Writing this quickly for the pseudo-real system that exists in my head—apologies if my next few class posts are incomprehensible for your preferred elf-game. Generic setting dress (for now) to get a handle on what my design philosophies are.
Thanks again to Numbers Aren't Real (and some of Arnold's OG fighter) for making such excellent content to steal borrow from. I'll slowly start weaning off of your teet, I promise.
Chassis Shenanigans
You are a Fighter, with all that entails:
- you can parry like a sword-shepherd.
- You gain an extra attack at 1st level (displayed below).
- you can never fumble with conventional weapons.
The Class Itself
The first time you take a respite (short rest) each day, you regain additional hit points equal to your character level. (note: that means you heal 2x your CL, or 2x+1d6 if you eat!)

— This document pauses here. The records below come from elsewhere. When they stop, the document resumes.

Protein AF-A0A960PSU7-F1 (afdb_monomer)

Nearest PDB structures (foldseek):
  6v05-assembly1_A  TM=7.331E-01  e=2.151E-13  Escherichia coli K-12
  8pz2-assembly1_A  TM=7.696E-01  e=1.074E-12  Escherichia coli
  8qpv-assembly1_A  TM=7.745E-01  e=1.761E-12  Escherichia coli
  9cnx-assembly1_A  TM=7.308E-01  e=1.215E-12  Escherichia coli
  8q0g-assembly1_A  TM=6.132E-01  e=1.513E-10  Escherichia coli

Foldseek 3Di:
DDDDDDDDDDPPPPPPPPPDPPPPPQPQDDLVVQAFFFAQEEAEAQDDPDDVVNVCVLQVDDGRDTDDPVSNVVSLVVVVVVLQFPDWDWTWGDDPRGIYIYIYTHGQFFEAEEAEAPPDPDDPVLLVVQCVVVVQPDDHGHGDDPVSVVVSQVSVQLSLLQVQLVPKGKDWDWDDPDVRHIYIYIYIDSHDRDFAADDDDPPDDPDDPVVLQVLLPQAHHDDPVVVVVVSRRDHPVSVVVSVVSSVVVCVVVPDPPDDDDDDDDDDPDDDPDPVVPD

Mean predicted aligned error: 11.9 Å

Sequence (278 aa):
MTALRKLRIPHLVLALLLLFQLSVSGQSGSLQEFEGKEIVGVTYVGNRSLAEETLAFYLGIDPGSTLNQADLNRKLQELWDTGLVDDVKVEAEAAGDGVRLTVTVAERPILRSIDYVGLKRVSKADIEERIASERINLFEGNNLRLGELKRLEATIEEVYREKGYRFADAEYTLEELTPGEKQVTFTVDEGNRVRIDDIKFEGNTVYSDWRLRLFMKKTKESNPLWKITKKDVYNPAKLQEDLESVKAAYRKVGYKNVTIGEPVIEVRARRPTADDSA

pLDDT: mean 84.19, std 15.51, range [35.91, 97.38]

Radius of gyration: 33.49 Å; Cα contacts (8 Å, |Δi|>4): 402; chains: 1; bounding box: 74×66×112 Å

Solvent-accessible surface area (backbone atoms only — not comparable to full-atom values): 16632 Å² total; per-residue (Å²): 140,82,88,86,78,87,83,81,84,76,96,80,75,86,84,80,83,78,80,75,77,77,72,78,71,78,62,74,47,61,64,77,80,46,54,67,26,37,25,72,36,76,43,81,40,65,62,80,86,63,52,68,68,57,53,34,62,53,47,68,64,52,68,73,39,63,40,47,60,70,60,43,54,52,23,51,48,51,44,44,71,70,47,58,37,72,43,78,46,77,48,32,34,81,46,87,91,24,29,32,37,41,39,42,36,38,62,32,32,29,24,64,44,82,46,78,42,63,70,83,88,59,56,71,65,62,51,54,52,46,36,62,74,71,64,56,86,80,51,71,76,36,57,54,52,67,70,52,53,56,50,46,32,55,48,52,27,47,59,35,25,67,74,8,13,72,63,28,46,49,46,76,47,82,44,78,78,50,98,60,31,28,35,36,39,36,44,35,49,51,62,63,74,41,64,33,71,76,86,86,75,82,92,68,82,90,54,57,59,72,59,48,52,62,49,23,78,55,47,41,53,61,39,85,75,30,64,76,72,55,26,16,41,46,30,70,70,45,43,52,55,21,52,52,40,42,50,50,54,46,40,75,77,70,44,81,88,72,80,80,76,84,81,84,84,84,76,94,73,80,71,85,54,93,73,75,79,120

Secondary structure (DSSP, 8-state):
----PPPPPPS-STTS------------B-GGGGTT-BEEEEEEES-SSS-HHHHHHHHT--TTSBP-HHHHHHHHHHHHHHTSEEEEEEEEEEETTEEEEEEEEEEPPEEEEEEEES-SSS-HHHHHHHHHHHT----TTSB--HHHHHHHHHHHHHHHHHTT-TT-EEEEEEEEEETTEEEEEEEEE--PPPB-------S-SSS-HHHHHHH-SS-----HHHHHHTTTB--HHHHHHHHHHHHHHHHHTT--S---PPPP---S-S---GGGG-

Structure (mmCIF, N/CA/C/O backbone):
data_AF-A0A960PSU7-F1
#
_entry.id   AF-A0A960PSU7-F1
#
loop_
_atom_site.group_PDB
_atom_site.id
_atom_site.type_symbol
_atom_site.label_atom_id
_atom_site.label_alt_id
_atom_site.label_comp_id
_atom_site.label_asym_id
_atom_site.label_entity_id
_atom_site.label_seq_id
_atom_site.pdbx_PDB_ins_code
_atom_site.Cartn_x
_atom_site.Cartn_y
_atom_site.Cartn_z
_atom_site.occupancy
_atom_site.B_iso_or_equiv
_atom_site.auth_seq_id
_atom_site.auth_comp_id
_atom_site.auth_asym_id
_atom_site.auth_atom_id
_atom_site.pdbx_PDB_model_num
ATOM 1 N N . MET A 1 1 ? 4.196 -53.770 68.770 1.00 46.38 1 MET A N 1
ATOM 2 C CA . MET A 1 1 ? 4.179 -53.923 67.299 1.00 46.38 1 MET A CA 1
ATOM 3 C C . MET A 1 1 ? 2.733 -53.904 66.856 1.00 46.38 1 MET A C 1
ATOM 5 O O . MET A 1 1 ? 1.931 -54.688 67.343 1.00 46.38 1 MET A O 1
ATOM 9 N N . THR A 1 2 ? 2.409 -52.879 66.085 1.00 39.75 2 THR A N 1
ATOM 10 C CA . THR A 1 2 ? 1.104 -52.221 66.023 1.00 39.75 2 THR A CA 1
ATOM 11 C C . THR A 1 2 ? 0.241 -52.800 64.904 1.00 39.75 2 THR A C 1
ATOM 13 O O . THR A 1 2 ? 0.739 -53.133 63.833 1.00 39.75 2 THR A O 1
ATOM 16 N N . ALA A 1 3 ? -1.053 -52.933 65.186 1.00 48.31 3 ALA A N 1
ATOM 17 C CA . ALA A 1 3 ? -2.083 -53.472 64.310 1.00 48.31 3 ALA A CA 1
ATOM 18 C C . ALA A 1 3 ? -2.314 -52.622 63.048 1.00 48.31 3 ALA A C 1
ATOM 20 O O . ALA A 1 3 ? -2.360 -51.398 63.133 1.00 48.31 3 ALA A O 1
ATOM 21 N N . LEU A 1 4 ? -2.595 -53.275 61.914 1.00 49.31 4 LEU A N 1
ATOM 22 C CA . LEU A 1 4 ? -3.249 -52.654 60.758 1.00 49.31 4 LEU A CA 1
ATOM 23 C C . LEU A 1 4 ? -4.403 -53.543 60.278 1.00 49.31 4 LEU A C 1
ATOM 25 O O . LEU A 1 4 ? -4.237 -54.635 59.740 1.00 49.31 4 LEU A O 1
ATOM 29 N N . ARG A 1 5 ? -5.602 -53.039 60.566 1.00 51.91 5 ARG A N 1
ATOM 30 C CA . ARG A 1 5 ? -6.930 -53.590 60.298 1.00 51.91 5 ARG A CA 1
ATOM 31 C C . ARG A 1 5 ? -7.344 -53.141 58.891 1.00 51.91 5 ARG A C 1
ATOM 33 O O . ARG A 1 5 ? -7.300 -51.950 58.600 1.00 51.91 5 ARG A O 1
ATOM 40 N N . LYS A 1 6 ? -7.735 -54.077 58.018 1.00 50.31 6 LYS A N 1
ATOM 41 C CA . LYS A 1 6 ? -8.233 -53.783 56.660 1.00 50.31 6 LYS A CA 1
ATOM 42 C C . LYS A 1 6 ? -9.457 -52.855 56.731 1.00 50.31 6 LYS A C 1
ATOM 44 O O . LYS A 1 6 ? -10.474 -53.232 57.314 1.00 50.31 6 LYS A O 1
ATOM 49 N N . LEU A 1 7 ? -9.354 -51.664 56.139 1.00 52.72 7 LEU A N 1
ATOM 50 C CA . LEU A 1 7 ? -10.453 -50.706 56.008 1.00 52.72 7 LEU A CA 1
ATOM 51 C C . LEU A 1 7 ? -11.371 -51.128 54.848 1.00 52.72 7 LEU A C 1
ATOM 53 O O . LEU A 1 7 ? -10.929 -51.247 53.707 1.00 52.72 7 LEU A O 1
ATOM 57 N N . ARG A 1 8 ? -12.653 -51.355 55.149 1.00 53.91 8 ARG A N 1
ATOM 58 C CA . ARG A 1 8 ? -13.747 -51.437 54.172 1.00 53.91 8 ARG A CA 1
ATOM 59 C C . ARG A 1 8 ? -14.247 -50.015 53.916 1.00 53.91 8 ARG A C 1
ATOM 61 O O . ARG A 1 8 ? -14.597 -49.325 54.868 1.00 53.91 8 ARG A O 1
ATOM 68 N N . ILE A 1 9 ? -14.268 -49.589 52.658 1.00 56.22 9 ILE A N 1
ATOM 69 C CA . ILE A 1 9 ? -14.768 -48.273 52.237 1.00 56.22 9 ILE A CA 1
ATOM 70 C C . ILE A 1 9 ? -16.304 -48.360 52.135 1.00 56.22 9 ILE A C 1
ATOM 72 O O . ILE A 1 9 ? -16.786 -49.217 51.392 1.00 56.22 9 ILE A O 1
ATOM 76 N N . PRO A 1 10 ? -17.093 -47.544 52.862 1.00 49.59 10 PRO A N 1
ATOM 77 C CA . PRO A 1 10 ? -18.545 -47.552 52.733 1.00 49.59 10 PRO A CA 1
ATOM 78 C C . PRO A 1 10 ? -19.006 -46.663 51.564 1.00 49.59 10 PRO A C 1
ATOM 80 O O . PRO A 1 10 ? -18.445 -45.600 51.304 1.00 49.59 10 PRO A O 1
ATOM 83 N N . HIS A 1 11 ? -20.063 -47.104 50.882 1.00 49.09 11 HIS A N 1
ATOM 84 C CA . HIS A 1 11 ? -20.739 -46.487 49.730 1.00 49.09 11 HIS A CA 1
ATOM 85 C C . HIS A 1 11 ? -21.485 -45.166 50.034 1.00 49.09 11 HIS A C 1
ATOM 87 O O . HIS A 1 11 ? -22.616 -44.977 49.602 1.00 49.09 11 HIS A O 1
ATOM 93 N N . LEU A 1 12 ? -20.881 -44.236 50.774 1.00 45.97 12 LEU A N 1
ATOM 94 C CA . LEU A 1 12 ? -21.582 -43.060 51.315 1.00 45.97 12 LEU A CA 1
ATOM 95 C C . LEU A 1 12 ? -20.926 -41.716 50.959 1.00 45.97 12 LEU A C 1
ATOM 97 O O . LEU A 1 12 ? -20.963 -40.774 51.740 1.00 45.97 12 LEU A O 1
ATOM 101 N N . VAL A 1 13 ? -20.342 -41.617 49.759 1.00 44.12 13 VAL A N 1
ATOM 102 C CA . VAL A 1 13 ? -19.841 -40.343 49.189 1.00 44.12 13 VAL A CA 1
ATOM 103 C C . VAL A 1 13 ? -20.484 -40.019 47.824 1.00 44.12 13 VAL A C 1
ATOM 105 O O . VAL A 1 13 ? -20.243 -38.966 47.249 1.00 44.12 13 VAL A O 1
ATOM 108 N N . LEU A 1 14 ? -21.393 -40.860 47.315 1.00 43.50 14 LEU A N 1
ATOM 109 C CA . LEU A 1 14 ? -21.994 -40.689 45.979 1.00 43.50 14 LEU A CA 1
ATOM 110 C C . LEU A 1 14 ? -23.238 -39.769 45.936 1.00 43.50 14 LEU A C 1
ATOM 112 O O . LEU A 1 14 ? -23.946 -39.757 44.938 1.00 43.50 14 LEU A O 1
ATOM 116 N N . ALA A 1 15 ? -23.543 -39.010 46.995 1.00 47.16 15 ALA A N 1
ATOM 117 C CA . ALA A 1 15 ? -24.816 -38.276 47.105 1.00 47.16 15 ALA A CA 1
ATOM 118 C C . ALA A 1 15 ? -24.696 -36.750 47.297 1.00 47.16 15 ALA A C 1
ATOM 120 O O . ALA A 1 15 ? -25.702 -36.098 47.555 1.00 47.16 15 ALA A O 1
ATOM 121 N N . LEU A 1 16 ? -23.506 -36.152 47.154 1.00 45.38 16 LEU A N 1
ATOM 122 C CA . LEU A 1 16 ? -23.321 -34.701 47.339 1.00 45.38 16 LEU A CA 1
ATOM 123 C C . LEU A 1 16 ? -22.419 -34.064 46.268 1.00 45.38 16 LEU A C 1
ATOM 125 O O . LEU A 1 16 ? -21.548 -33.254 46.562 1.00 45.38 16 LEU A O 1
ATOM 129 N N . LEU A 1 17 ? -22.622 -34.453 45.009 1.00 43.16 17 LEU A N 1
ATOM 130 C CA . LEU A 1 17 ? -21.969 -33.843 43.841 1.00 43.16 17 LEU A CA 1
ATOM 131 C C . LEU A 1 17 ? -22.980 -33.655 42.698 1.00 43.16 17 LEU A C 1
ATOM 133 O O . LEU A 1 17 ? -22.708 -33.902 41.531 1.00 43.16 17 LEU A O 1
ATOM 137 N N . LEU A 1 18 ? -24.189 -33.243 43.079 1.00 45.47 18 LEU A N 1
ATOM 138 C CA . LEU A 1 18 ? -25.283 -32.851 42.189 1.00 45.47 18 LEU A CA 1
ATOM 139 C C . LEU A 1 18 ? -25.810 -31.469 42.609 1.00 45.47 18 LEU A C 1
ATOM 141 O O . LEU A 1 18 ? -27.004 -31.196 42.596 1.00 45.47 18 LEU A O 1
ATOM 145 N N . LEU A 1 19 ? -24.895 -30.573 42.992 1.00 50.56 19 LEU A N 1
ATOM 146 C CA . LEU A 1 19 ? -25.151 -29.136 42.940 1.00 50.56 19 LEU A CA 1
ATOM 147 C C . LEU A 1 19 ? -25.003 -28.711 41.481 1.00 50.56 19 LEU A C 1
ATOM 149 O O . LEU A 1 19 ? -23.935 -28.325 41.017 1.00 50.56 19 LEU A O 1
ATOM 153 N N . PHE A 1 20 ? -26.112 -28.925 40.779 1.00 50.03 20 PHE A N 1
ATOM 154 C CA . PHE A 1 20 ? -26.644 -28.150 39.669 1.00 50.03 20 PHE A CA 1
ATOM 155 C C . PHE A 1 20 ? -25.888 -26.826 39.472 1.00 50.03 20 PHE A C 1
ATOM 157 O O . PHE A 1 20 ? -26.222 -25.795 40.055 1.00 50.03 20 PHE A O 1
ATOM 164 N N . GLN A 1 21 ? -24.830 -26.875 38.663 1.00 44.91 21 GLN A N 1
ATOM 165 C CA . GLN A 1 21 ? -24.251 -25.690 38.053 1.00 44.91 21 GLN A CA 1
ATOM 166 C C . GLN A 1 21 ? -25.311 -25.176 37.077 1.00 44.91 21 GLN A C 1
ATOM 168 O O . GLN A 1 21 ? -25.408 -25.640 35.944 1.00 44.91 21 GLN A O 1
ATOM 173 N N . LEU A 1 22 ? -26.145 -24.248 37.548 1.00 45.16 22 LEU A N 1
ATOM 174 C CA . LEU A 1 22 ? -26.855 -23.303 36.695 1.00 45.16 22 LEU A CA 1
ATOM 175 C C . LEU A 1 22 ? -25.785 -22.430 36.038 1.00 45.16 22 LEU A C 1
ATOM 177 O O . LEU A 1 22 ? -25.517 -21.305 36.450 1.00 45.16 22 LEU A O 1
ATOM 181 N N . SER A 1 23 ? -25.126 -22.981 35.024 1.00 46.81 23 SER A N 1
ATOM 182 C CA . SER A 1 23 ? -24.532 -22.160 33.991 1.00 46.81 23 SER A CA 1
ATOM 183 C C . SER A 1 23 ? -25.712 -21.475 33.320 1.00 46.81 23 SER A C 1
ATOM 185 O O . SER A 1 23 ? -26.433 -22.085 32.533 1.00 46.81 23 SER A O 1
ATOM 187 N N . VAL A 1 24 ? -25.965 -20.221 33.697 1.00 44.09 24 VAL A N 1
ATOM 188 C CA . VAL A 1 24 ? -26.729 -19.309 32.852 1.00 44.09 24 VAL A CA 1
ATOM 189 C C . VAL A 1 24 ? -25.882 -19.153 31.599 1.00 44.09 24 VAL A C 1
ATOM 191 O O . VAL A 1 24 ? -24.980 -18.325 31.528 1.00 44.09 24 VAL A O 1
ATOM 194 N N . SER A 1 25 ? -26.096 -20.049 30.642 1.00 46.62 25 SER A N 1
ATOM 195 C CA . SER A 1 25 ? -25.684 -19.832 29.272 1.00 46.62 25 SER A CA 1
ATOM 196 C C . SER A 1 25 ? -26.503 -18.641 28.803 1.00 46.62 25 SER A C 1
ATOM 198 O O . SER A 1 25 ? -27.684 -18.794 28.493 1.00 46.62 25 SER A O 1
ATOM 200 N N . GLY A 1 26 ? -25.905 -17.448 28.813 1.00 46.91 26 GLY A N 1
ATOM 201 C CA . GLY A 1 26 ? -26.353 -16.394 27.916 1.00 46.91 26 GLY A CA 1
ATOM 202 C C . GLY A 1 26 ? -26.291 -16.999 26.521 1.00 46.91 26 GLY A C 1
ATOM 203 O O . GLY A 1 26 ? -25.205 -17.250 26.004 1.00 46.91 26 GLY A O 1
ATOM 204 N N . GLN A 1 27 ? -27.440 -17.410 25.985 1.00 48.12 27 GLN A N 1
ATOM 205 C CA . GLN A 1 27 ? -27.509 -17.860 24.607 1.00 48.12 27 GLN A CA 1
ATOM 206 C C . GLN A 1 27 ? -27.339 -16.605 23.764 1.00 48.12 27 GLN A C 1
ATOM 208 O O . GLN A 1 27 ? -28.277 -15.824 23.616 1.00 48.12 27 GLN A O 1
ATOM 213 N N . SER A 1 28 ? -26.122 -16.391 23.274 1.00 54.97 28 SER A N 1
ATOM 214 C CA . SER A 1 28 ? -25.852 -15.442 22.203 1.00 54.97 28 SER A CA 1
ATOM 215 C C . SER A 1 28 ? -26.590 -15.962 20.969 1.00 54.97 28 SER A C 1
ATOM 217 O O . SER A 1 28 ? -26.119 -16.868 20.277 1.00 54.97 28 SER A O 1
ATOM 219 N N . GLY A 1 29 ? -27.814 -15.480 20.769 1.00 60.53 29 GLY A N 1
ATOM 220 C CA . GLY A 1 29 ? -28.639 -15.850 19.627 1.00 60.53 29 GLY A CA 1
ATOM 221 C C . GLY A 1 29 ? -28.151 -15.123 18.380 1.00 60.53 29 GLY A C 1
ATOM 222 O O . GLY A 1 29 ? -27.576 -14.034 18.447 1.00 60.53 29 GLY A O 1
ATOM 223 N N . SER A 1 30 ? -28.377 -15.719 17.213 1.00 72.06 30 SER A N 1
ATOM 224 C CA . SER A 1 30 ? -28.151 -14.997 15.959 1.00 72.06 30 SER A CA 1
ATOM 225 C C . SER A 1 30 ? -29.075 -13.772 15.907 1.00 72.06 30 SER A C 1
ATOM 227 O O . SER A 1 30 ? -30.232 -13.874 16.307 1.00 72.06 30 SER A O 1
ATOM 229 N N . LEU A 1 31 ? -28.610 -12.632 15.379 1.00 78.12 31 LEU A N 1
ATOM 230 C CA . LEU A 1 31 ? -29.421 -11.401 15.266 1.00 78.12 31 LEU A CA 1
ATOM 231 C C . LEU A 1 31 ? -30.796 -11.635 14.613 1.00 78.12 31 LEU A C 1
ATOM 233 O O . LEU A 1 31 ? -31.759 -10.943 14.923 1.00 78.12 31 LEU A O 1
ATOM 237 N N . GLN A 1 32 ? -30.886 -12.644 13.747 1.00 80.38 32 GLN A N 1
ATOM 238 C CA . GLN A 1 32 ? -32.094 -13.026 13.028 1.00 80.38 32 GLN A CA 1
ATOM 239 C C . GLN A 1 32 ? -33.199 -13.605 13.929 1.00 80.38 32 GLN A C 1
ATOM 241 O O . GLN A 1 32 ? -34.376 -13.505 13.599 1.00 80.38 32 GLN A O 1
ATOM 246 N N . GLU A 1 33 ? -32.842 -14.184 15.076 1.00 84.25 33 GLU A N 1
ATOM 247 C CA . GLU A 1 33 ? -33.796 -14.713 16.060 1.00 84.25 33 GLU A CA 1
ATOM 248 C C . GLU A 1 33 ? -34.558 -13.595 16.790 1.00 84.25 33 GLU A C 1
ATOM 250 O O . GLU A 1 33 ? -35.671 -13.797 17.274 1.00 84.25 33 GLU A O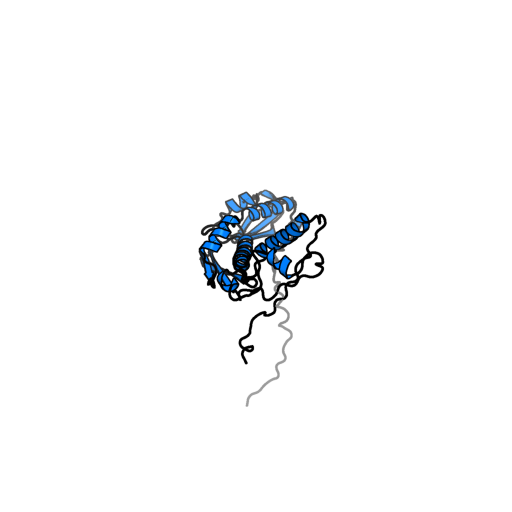 1
ATOM 255 N N . PHE A 1 34 ? -33.978 -12.395 16.818 1.00 87.38 34 PHE A N 1
ATOM 256 C CA . PHE A 1 34 ? -34.519 -11.228 17.508 1.00 87.38 34 PHE A CA 1
ATOM 257 C C . PHE A 1 34 ? -35.138 -10.196 16.552 1.00 87.38 34 PHE A C 1
ATOM 259 O O . PHE A 1 34 ? -35.445 -9.081 16.970 1.00 87.38 34 PHE A O 1
ATOM 266 N N . GLU A 1 35 ? -35.347 -10.544 15.280 1.00 89.62 35 GLU A N 1
ATOM 267 C CA . GLU A 1 35 ? -35.957 -9.645 14.295 1.00 89.62 35 GLU A CA 1
ATOM 268 C C . GLU A 1 35 ? -37.335 -9.149 14.775 1.00 89.62 35 GLU A C 1
ATOM 270 O O . GLU A 1 35 ? -38.188 -9.924 15.214 1.00 89.62 35 GLU A O 1
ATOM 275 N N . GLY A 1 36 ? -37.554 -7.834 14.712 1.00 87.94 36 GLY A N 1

Whenever you get a kill with a specific weapon type (such as a dagger), mark it down somewhere on your character sheet. Whenever you attain a total of 10, 30, and 50 kills, you gain one of the following bonuses:
- +1 Damage
- Expanded Critical Range (19-20)
- +4 Combat Maneuver (1/combat)
One of your Psyche dice becomes a D6. You may space out for one round, at any time, to receive -1 Strain (stress damage) from any source, but you take a -d6 penalty to Tests (checks & saves) and Attack Rolls.
Mighty unhelpful in conversations, or when there's a boulder barreling towards you.
Whenever you win a fight against challenging foes, people who don't like you make a new reaction roll with a +4 bonus. This even works on people you just defeated in combat, unless you caused them undeserved or disproportionate harm.
March on a villain’s enclave/stronghold/dungeon with at least a half-dozen loyal hirelings. Take control while half of them are still standing.
Hirelings under your employ will follow you into certain danger: they gain a +1 to Morale checks, and will willingly put themselves in harm's way if they believe it’ll benefit the entire warband (fend off those ghouls!).
Attain 100 notches with a singular weapon type, then challenge a master of the same weapon to a duel to the death. You must objectively win the fight—no deaths.
Whenever you deal damage with your mastered weapon, you can roll twice and select the higher number. Your critical hits deal triple damage. Your first combat maneuver each turn automatically succeeds with this weapon.
If you ever use a weapon that isn’t your mastered weapon, you must spend a week atoning at the nearest training ground.